*** Opening RECORD EXCERPTS ***
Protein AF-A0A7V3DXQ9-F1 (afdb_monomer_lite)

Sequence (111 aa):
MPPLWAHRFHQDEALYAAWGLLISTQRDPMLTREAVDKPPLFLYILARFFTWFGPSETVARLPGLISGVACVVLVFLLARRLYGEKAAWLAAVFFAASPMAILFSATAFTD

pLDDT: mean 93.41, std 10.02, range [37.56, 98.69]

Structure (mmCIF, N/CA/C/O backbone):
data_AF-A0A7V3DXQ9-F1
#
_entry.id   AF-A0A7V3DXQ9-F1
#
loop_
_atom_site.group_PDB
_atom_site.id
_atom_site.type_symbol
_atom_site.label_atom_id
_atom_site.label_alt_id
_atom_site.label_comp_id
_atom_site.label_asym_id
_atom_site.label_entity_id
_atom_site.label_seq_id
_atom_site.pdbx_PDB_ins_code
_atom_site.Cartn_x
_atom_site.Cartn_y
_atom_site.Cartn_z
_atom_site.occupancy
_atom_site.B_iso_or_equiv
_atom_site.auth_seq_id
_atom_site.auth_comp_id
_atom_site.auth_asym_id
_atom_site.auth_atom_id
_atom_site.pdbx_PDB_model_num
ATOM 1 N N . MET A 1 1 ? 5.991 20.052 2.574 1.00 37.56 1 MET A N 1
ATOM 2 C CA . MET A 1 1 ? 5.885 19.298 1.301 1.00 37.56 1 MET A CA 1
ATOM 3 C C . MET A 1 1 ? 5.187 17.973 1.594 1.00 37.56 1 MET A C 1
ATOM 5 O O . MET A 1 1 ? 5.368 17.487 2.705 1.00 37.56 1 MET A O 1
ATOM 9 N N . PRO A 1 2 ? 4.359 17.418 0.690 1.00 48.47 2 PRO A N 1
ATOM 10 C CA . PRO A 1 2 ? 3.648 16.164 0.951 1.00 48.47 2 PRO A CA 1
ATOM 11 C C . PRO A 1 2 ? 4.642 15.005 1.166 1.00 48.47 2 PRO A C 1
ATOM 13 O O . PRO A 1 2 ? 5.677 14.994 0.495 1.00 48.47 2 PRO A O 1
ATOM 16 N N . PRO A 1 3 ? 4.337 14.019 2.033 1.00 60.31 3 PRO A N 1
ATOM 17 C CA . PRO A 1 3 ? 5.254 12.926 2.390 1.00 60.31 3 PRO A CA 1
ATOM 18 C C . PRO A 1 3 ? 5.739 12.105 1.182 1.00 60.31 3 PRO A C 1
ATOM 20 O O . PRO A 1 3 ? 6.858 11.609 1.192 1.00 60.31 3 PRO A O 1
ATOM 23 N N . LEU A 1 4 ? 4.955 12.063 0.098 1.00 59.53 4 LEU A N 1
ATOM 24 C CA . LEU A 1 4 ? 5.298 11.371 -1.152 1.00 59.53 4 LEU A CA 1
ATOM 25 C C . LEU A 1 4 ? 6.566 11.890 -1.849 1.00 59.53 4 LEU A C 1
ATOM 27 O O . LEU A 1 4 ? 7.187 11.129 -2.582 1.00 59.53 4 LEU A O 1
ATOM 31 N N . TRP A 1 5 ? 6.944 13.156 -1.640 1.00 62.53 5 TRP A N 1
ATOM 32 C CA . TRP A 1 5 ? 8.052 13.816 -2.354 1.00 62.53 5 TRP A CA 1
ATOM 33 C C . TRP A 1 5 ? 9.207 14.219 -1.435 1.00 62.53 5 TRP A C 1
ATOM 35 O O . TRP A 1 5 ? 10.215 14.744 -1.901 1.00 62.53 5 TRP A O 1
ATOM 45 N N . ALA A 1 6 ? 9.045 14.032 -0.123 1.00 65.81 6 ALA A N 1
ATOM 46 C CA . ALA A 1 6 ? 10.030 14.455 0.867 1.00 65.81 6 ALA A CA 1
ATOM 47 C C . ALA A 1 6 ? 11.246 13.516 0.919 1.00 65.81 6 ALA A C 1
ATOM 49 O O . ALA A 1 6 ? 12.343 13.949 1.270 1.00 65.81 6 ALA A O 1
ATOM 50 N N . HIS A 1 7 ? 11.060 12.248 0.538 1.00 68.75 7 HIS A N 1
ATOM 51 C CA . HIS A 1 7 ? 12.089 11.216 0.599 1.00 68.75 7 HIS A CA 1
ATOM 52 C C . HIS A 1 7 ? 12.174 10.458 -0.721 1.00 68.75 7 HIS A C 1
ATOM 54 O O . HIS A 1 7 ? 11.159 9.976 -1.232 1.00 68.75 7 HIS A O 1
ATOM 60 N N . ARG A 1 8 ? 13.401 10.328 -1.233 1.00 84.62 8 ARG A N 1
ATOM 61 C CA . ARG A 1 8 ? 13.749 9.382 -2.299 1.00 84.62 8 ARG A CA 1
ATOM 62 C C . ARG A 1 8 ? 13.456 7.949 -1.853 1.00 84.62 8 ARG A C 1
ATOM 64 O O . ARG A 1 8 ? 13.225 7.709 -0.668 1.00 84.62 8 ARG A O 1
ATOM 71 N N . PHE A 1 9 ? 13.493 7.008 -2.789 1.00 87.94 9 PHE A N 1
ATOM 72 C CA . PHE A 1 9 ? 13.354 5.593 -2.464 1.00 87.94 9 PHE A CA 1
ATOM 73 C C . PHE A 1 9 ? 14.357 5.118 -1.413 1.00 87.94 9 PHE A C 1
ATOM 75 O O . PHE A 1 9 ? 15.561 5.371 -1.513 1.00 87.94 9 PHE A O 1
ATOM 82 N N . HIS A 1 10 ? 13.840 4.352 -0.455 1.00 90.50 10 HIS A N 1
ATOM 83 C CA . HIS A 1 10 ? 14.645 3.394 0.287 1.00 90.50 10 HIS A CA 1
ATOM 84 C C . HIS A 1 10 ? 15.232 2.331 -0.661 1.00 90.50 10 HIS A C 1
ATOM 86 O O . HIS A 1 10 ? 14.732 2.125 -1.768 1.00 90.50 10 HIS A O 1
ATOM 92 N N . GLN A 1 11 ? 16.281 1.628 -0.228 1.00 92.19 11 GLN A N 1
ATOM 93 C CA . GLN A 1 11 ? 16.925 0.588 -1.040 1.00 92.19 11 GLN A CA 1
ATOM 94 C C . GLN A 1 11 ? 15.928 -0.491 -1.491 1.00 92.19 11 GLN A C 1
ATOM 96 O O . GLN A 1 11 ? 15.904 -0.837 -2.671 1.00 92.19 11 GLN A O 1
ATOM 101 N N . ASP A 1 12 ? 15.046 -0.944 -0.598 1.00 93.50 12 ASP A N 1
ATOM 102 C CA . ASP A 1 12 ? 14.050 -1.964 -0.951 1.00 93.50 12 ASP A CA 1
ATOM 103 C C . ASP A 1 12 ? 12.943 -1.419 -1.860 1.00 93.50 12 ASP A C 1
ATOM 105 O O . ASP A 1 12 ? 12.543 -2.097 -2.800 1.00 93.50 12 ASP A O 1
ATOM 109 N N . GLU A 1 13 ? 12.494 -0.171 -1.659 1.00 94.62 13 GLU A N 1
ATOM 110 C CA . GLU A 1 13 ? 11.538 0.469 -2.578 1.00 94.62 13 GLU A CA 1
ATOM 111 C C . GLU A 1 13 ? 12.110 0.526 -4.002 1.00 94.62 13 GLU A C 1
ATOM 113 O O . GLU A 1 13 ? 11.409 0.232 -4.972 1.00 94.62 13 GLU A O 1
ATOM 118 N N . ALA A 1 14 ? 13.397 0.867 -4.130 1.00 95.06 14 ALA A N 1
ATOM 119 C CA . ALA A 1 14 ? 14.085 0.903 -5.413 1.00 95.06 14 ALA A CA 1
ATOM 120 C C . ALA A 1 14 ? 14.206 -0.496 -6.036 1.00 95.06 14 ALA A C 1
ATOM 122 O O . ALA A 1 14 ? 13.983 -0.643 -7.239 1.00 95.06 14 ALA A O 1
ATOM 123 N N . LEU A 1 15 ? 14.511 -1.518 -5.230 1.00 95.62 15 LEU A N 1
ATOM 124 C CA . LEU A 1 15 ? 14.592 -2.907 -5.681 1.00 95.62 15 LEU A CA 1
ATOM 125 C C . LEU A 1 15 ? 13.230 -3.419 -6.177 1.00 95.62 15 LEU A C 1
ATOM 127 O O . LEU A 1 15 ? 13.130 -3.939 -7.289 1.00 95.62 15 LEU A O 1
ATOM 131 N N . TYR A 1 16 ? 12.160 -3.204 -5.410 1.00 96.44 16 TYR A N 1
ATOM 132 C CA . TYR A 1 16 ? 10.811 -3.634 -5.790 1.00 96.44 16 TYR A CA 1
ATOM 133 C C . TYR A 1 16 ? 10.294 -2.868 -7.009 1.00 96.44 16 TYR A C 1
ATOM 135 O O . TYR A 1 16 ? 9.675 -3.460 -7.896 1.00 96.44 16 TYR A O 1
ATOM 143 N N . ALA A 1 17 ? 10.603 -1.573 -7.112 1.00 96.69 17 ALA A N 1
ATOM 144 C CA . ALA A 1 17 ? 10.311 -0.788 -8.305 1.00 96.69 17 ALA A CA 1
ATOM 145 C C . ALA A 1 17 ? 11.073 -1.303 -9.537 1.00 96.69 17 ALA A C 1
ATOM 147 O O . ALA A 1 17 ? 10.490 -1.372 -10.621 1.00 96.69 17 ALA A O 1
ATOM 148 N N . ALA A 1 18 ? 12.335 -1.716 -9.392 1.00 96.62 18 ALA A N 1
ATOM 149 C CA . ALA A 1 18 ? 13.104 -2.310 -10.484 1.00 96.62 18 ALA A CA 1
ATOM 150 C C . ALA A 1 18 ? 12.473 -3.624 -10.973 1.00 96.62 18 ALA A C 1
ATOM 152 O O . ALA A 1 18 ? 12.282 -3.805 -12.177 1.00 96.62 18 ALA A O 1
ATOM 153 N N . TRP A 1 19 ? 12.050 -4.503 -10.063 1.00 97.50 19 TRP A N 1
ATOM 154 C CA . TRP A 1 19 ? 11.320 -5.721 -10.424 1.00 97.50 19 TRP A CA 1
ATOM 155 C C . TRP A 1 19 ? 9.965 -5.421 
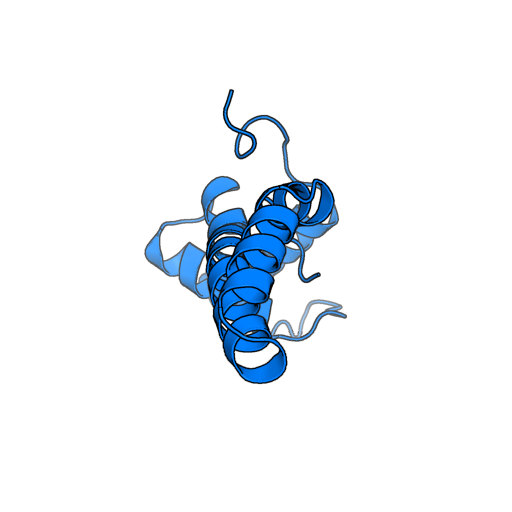-11.079 1.00 97.50 19 TRP A C 1
ATOM 157 O O . TRP A 1 19 ? 9.636 -5.991 -12.120 1.00 97.50 19 TRP A O 1
ATOM 167 N N . GLY A 1 20 ? 9.205 -4.458 -10.549 1.00 97.25 20 GLY A N 1
ATOM 168 C CA . GLY A 1 20 ? 7.959 -3.996 -11.166 1.00 97.25 20 GLY A CA 1
ATOM 169 C C . GLY A 1 20 ? 8.160 -3.457 -12.589 1.00 97.25 20 GLY A C 1
ATOM 170 O O . GLY A 1 20 ? 7.314 -3.673 -13.458 1.00 97.25 20 GLY A O 1
ATOM 171 N N . LEU A 1 21 ? 9.295 -2.805 -12.859 1.00 97.38 21 LEU A N 1
ATOM 172 C CA . LEU A 1 21 ? 9.688 -2.349 -14.195 1.00 97.38 21 LEU A CA 1
ATOM 173 C C . LEU A 1 21 ? 10.025 -3.505 -15.142 1.00 97.38 21 LEU A C 1
ATOM 175 O O . LEU A 1 21 ? 9.638 -3.462 -16.310 1.00 97.38 21 LEU A O 1
ATOM 179 N N . LEU A 1 22 ? 10.722 -4.543 -14.675 1.00 97.88 22 LEU A N 1
ATOM 180 C CA . LEU A 1 22 ? 11.010 -5.732 -15.489 1.00 97.88 22 LEU A CA 1
ATOM 181 C C . LEU A 1 22 ? 9.724 -6.434 -15.934 1.00 97.88 22 LEU A C 1
ATOM 183 O O . LEU A 1 22 ? 9.613 -6.834 -17.098 1.00 97.88 22 LEU A O 1
ATOM 187 N N . ILE A 1 23 ? 8.737 -6.510 -15.037 1.00 97.88 23 ILE A N 1
ATOM 188 C CA . ILE A 1 23 ? 7.417 -7.064 -15.338 1.00 97.88 23 ILE A CA 1
ATOM 189 C C . ILE A 1 23 ? 6.649 -6.143 -16.297 1.00 97.88 23 ILE A C 1
ATOM 191 O O . ILE A 1 23 ? 6.127 -6.608 -17.313 1.00 97.88 23 ILE A O 1
ATOM 195 N N . SER A 1 24 ? 6.579 -4.836 -16.019 1.00 97.75 24 SER A N 1
ATOM 196 C CA . SER A 1 24 ? 5.785 -3.898 -16.830 1.00 97.75 24 SER A CA 1
ATOM 197 C C . SER A 1 24 ? 6.319 -3.759 -18.258 1.00 97.75 24 SER A C 1
ATOM 199 O O . SER A 1 24 ? 5.543 -3.714 -19.209 1.00 97.75 24 SER A O 1
ATOM 201 N N . THR A 1 25 ? 7.644 -3.777 -18.425 1.00 97.25 25 THR A N 1
ATOM 202 C CA . THR A 1 25 ? 8.319 -3.712 -19.733 1.00 97.25 25 THR A CA 1
ATOM 203 C C . THR A 1 25 ? 8.405 -5.059 -20.452 1.00 97.25 25 THR A C 1
ATOM 205 O O . THR A 1 25 ? 8.970 -5.127 -21.542 1.00 97.25 25 THR A O 1
ATOM 208 N N . GLN A 1 26 ? 7.859 -6.127 -19.859 1.00 96.25 26 GLN A N 1
ATOM 209 C CA . GLN A 1 26 ? 7.897 -7.499 -20.377 1.00 96.25 26 GLN A CA 1
ATOM 210 C C . GLN A 1 26 ? 9.317 -8.064 -20.593 1.00 96.25 26 GLN A C 1
ATOM 212 O O . GLN A 1 26 ? 9.502 -9.009 -21.356 1.00 96.25 26 GLN A O 1
ATOM 217 N N . ARG A 1 27 ? 10.334 -7.510 -19.917 1.00 96.56 27 ARG A N 1
ATOM 218 C CA . ARG A 1 27 ? 11.729 -7.978 -20.016 1.00 96.56 27 ARG A CA 1
ATOM 219 C C . ARG A 1 27 ? 11.967 -9.276 -19.251 1.00 96.56 27 ARG A C 1
ATOM 221 O O . ARG A 1 27 ? 12.702 -10.135 -19.731 1.00 96.56 27 ARG A O 1
ATOM 228 N N . ASP A 1 28 ? 11.347 -9.398 -18.082 1.00 96.25 28 ASP A N 1
ATOM 229 C CA . ASP A 1 28 ? 11.315 -10.630 -17.290 1.00 96.25 28 ASP A CA 1
ATOM 230 C C . ASP A 1 28 ? 10.001 -10.697 -16.490 1.00 96.25 28 ASP A C 1
ATOM 232 O O . ASP A 1 28 ? 9.982 -10.413 -15.292 1.00 96.25 28 ASP A O 1
ATOM 236 N N . PRO A 1 29 ? 8.866 -11.017 -17.145 1.00 94.94 29 PRO A N 1
ATOM 237 C CA . PRO A 1 29 ? 7.548 -11.014 -16.506 1.00 94.94 29 PRO A CA 1
ATOM 238 C C . PRO A 1 29 ? 7.431 -11.946 -15.301 1.00 94.94 29 PRO A C 1
ATOM 240 O O . PRO A 1 29 ? 6.613 -11.700 -14.424 1.00 94.94 29 PRO A O 1
ATOM 243 N N . MET A 1 30 ? 8.220 -13.020 -15.284 1.00 94.88 30 MET A N 1
ATOM 244 C CA . MET A 1 30 ? 8.217 -14.029 -14.226 1.00 94.88 30 MET A CA 1
ATOM 245 C C . MET A 1 30 ? 9.358 -13.837 -13.219 1.00 94.88 30 MET A C 1
ATOM 247 O O . MET A 1 30 ? 9.471 -14.640 -12.299 1.00 94.88 30 MET A O 1
ATOM 251 N N . LEU A 1 31 ? 10.188 -12.799 -13.391 1.00 94.81 31 LEU A N 1
ATOM 252 C CA . LEU A 1 31 ? 11.370 -12.517 -12.571 1.00 94.81 31 LEU A CA 1
ATOM 253 C C . LEU A 1 31 ? 12.291 -13.738 -12.394 1.00 94.81 31 LEU A C 1
ATOM 255 O O . LEU A 1 31 ? 12.849 -13.975 -11.329 1.00 94.81 31 LEU A O 1
ATOM 259 N N . THR A 1 32 ? 12.446 -14.532 -13.453 1.00 94.62 32 THR A N 1
ATOM 260 C CA . THR A 1 32 ? 13.256 -15.766 -13.439 1.00 94.62 32 THR A CA 1
ATOM 261 C C . THR A 1 32 ? 14.759 -15.523 -13.412 1.00 94.62 32 THR A C 1
ATOM 263 O O . THR A 1 32 ? 15.527 -16.440 -13.125 1.00 94.62 32 THR A O 1
ATOM 266 N N . ARG A 1 33 ? 15.191 -14.305 -13.743 1.00 93.94 33 ARG A N 1
ATOM 267 C CA . ARG A 1 33 ? 16.599 -13.900 -13.792 1.00 93.94 33 ARG A CA 1
ATOM 268 C C . ARG A 1 33 ? 17.032 -13.141 -12.543 1.00 93.94 33 ARG A C 1
ATOM 270 O O . ARG A 1 33 ? 18.213 -12.838 -12.408 1.00 93.94 33 ARG A O 1
ATOM 277 N N . GLU A 1 34 ? 16.092 -12.852 -11.650 1.00 93.50 34 GLU A N 1
ATOM 278 C CA . GLU A 1 34 ? 16.301 -12.080 -10.433 1.00 93.50 34 GLU A CA 1
ATOM 279 C C . GLU A 1 34 ? 16.156 -12.985 -9.205 1.00 93.50 34 GLU A C 1
ATOM 281 O O . GLU A 1 34 ? 15.326 -13.894 -9.167 1.00 93.50 34 GLU A O 1
ATOM 286 N N . ALA A 1 35 ? 16.952 -12.730 -8.168 1.00 92.31 35 ALA A N 1
ATOM 287 C CA . ALA A 1 35 ? 16.834 -13.435 -6.894 1.00 92.31 35 ALA A CA 1
ATOM 288 C C . ALA A 1 35 ? 15.701 -12.820 -6.054 1.00 92.31 35 ALA A C 1
ATOM 290 O O . ALA A 1 35 ? 15.949 -12.043 -5.135 1.00 92.31 35 ALA A O 1
ATOM 291 N N . VAL A 1 36 ? 14.453 -13.132 -6.411 1.00 92.75 36 VAL A N 1
ATOM 292 C CA . VAL A 1 36 ? 13.260 -12.600 -5.739 1.00 92.75 36 VAL A CA 1
ATOM 293 C C . VAL A 1 36 ? 12.908 -13.434 -4.510 1.00 92.75 36 VAL A C 1
ATOM 295 O O . VAL A 1 36 ? 12.650 -14.632 -4.612 1.00 92.75 36 VAL A O 1
ATOM 298 N N . ASP A 1 37 ? 12.840 -12.780 -3.355 1.00 92.56 37 ASP A N 1
ATOM 299 C CA . ASP A 1 37 ? 12.457 -13.361 -2.063 1.00 92.56 37 ASP A CA 1
ATOM 300 C C . ASP A 1 37 ? 11.039 -12.960 -1.609 1.00 92.56 37 ASP A C 1
ATOM 302 O O . ASP A 1 37 ? 10.479 -13.566 -0.693 1.00 92.56 37 ASP A O 1
ATOM 306 N N . LYS A 1 38 ? 10.432 -11.952 -2.250 1.00 91.69 38 LYS A N 1
ATOM 307 C CA . LYS A 1 38 ? 9.080 -11.465 -1.939 1.00 91.69 38 LYS A CA 1
ATOM 308 C C . LYS A 1 38 ? 7.994 -12.178 -2.755 1.00 91.69 38 LYS A C 1
ATOM 310 O O . LYS A 1 38 ? 8.198 -12.506 -3.924 1.00 91.69 38 LYS A O 1
ATOM 315 N N . PRO A 1 39 ? 6.794 -12.385 -2.178 1.00 93.19 39 PRO A N 1
ATOM 316 C CA . PRO A 1 39 ? 5.681 -12.979 -2.903 1.00 93.19 39 PRO A CA 1
ATOM 317 C C . PRO A 1 39 ? 5.226 -12.093 -4.080 1.00 93.19 39 PRO A C 1
ATOM 319 O O . PRO A 1 39 ? 5.300 -10.864 -4.017 1.00 93.19 39 PRO A O 1
ATOM 322 N N . PRO A 1 40 ? 4.680 -12.696 -5.149 1.00 93.62 40 PRO A N 1
ATOM 323 C CA . PRO A 1 40 ? 4.496 -12.021 -6.435 1.00 93.62 40 PRO A CA 1
ATOM 324 C C . PRO A 1 40 ? 3.422 -10.925 -6.456 1.00 93.62 40 PRO A C 1
ATOM 326 O O . PRO A 1 40 ? 3.472 -10.033 -7.302 1.00 93.62 40 PRO A O 1
ATOM 329 N N . LEU A 1 41 ? 2.418 -10.999 -5.575 1.00 95.75 41 LEU A N 1
ATOM 330 C CA . LEU A 1 41 ? 1.186 -10.207 -5.686 1.00 95.75 41 LEU A CA 1
ATOM 331 C C . LEU A 1 41 ? 1.457 -8.701 -5.791 1.00 95.75 41 LEU A C 1
ATOM 333 O O . LEU A 1 41 ? 0.968 -8.049 -6.715 1.00 95.75 41 LEU A O 1
ATOM 337 N N . PHE A 1 42 ? 2.253 -8.164 -4.866 1.00 95.75 42 PHE A N 1
ATOM 338 C CA . PHE A 1 42 ? 2.567 -6.739 -4.842 1.00 95.75 42 PHE A CA 1
ATOM 339 C C . PHE A 1 42 ? 3.309 -6.301 -6.110 1.00 95.75 42 PHE A C 1
ATOM 341 O O . PHE A 1 42 ? 2.955 -5.286 -6.705 1.00 95.75 42 PHE A O 1
ATOM 348 N N . LEU A 1 43 ? 4.274 -7.098 -6.577 1.00 96.94 43 LEU A N 1
ATOM 349 C CA . LEU A 1 43 ? 5.093 -6.780 -7.751 1.00 96.94 43 LEU A CA 1
ATOM 350 C C . LEU A 1 43 ? 4.254 -6.701 -9.034 1.00 96.94 43 LEU A C 1
ATOM 352 O O . LEU A 1 43 ? 4.454 -5.798 -9.846 1.00 96.94 43 LEU A O 1
ATOM 356 N N . TYR A 1 44 ? 3.263 -7.582 -9.199 1.00 97.75 44 TYR A N 1
ATOM 357 C CA . TYR A 1 44 ? 2.344 -7.519 -10.341 1.00 97.75 44 TYR A CA 1
ATOM 358 C C . TYR A 1 44 ? 1.366 -6.341 -10.263 1.00 97.75 44 TYR A C 1
ATOM 360 O O . TYR A 1 44 ? 1.062 -5.733 -11.294 1.00 97.75 44 TYR A O 1
ATOM 368 N N . ILE A 1 45 ? 0.885 -5.988 -9.065 1.00 98.00 45 ILE A N 1
ATOM 369 C CA . ILE A 1 45 ? 0.071 -4.779 -8.868 1.00 98.00 45 ILE A CA 1
ATOM 370 C C . ILE A 1 45 ? 0.905 -3.545 -9.222 1.00 98.00 45 ILE A C 1
ATOM 372 O O . ILE A 1 45 ? 0.476 -2.718 -10.024 1.00 98.00 45 ILE A O 1
ATOM 376 N N . LEU A 1 46 ? 2.126 -3.454 -8.699 1.00 97.94 46 LEU A N 1
ATOM 377 C CA . LEU A 1 46 ? 3.058 -2.367 -8.976 1.00 97.94 46 LEU A CA 1
ATOM 378 C C . LEU A 1 46 ? 3.361 -2.239 -10.478 1.00 97.94 46 LEU A C 1
ATOM 380 O O . LEU A 1 46 ? 3.242 -1.155 -11.050 1.00 97.94 46 LEU A O 1
ATOM 384 N N . ALA A 1 47 ? 3.658 -3.354 -11.150 1.00 98.12 47 ALA A N 1
ATOM 385 C CA . ALA A 1 47 ? 3.879 -3.388 -12.594 1.00 98.12 47 ALA A CA 1
ATOM 386 C C . ALA A 1 47 ? 2.662 -2.886 -13.385 1.00 98.12 47 ALA A C 1
ATOM 388 O O . ALA A 1 47 ? 2.805 -2.172 -14.385 1.00 98.12 47 ALA A O 1
ATOM 389 N N . ARG
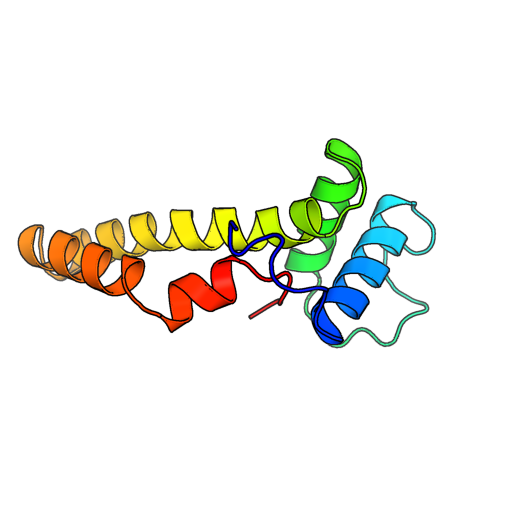 A 1 48 ? 1.446 -3.217 -12.929 1.00 98.25 48 ARG A N 1
ATOM 390 C CA . ARG A 1 48 ? 0.206 -2.727 -13.536 1.00 98.25 48 ARG A CA 1
ATOM 391 C C . ARG A 1 48 ? 0.066 -1.213 -13.386 1.00 98.25 48 ARG A C 1
ATOM 393 O O . ARG A 1 48 ? -0.266 -0.549 -14.365 1.00 98.25 48 ARG A O 1
ATOM 400 N N . PHE A 1 49 ? 0.383 -0.666 -12.214 1.00 98.19 49 PHE A N 1
ATOM 401 C CA . PHE A 1 49 ? 0.388 0.780 -11.978 1.00 98.19 49 PHE A CA 1
ATOM 402 C C . PHE A 1 49 ? 1.406 1.500 -12.868 1.00 98.19 49 PHE A C 1
ATOM 404 O O . PHE A 1 49 ? 1.059 2.503 -13.488 1.00 98.19 49 PHE A O 1
ATOM 411 N N . PHE A 1 50 ? 2.618 0.958 -13.026 1.00 98.38 50 PHE A N 1
ATOM 412 C CA . PHE A 1 50 ? 3.596 1.505 -13.974 1.00 98.38 50 PHE A CA 1
ATOM 413 C C . PHE A 1 50 ? 3.123 1.442 -15.426 1.00 98.38 50 PHE A C 1
ATOM 415 O O . PHE A 1 50 ? 3.390 2.366 -16.189 1.00 98.38 50 PHE A O 1
ATOM 422 N N . THR A 1 51 ? 2.396 0.391 -15.806 1.00 98.00 51 THR A N 1
ATOM 423 C CA . THR A 1 51 ? 1.830 0.268 -17.157 1.00 98.00 51 THR A CA 1
ATOM 424 C C . THR A 1 51 ? 0.759 1.333 -17.421 1.00 98.00 51 THR A C 1
ATOM 426 O O . THR A 1 51 ? 0.668 1.844 -18.533 1.00 98.00 51 THR A O 1
ATOM 429 N N . TRP A 1 52 ? -0.056 1.677 -16.418 1.00 98.12 52 TRP A N 1
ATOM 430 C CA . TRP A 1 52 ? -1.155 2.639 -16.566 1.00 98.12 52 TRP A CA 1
*** Closing RECORD EXCERPTS ***
#### TASK DETAILS:
Every line from the one holding "ATOM 423 C CA" through the last line of the listing above should be set down exactly, and nothing more.

#### EXPECTED ANSWER:
ATOM 423 C CA . THR A 1 51 ? 1.830 0.268 -17.157 1.00 98.00 51 THR A CA 1
ATOM 424 C C . THR A 1 51 ? 0.759 1.333 -17.421 1.00 98.00 51 THR A C 1
ATOM 426 O O . THR A 1 51 ? 0.668 1.844 -18.533 1.00 98.00 51 THR A O 1
ATOM 429 N N . TRP A 1 52 ? -0.056 1.677 -16.418 1.00 98.12 52 TRP A N 1
ATOM 430 C CA . TRP A 1 52 ? -1.155 2.639 -16.566 1.00 98.12 52 TRP A CA 1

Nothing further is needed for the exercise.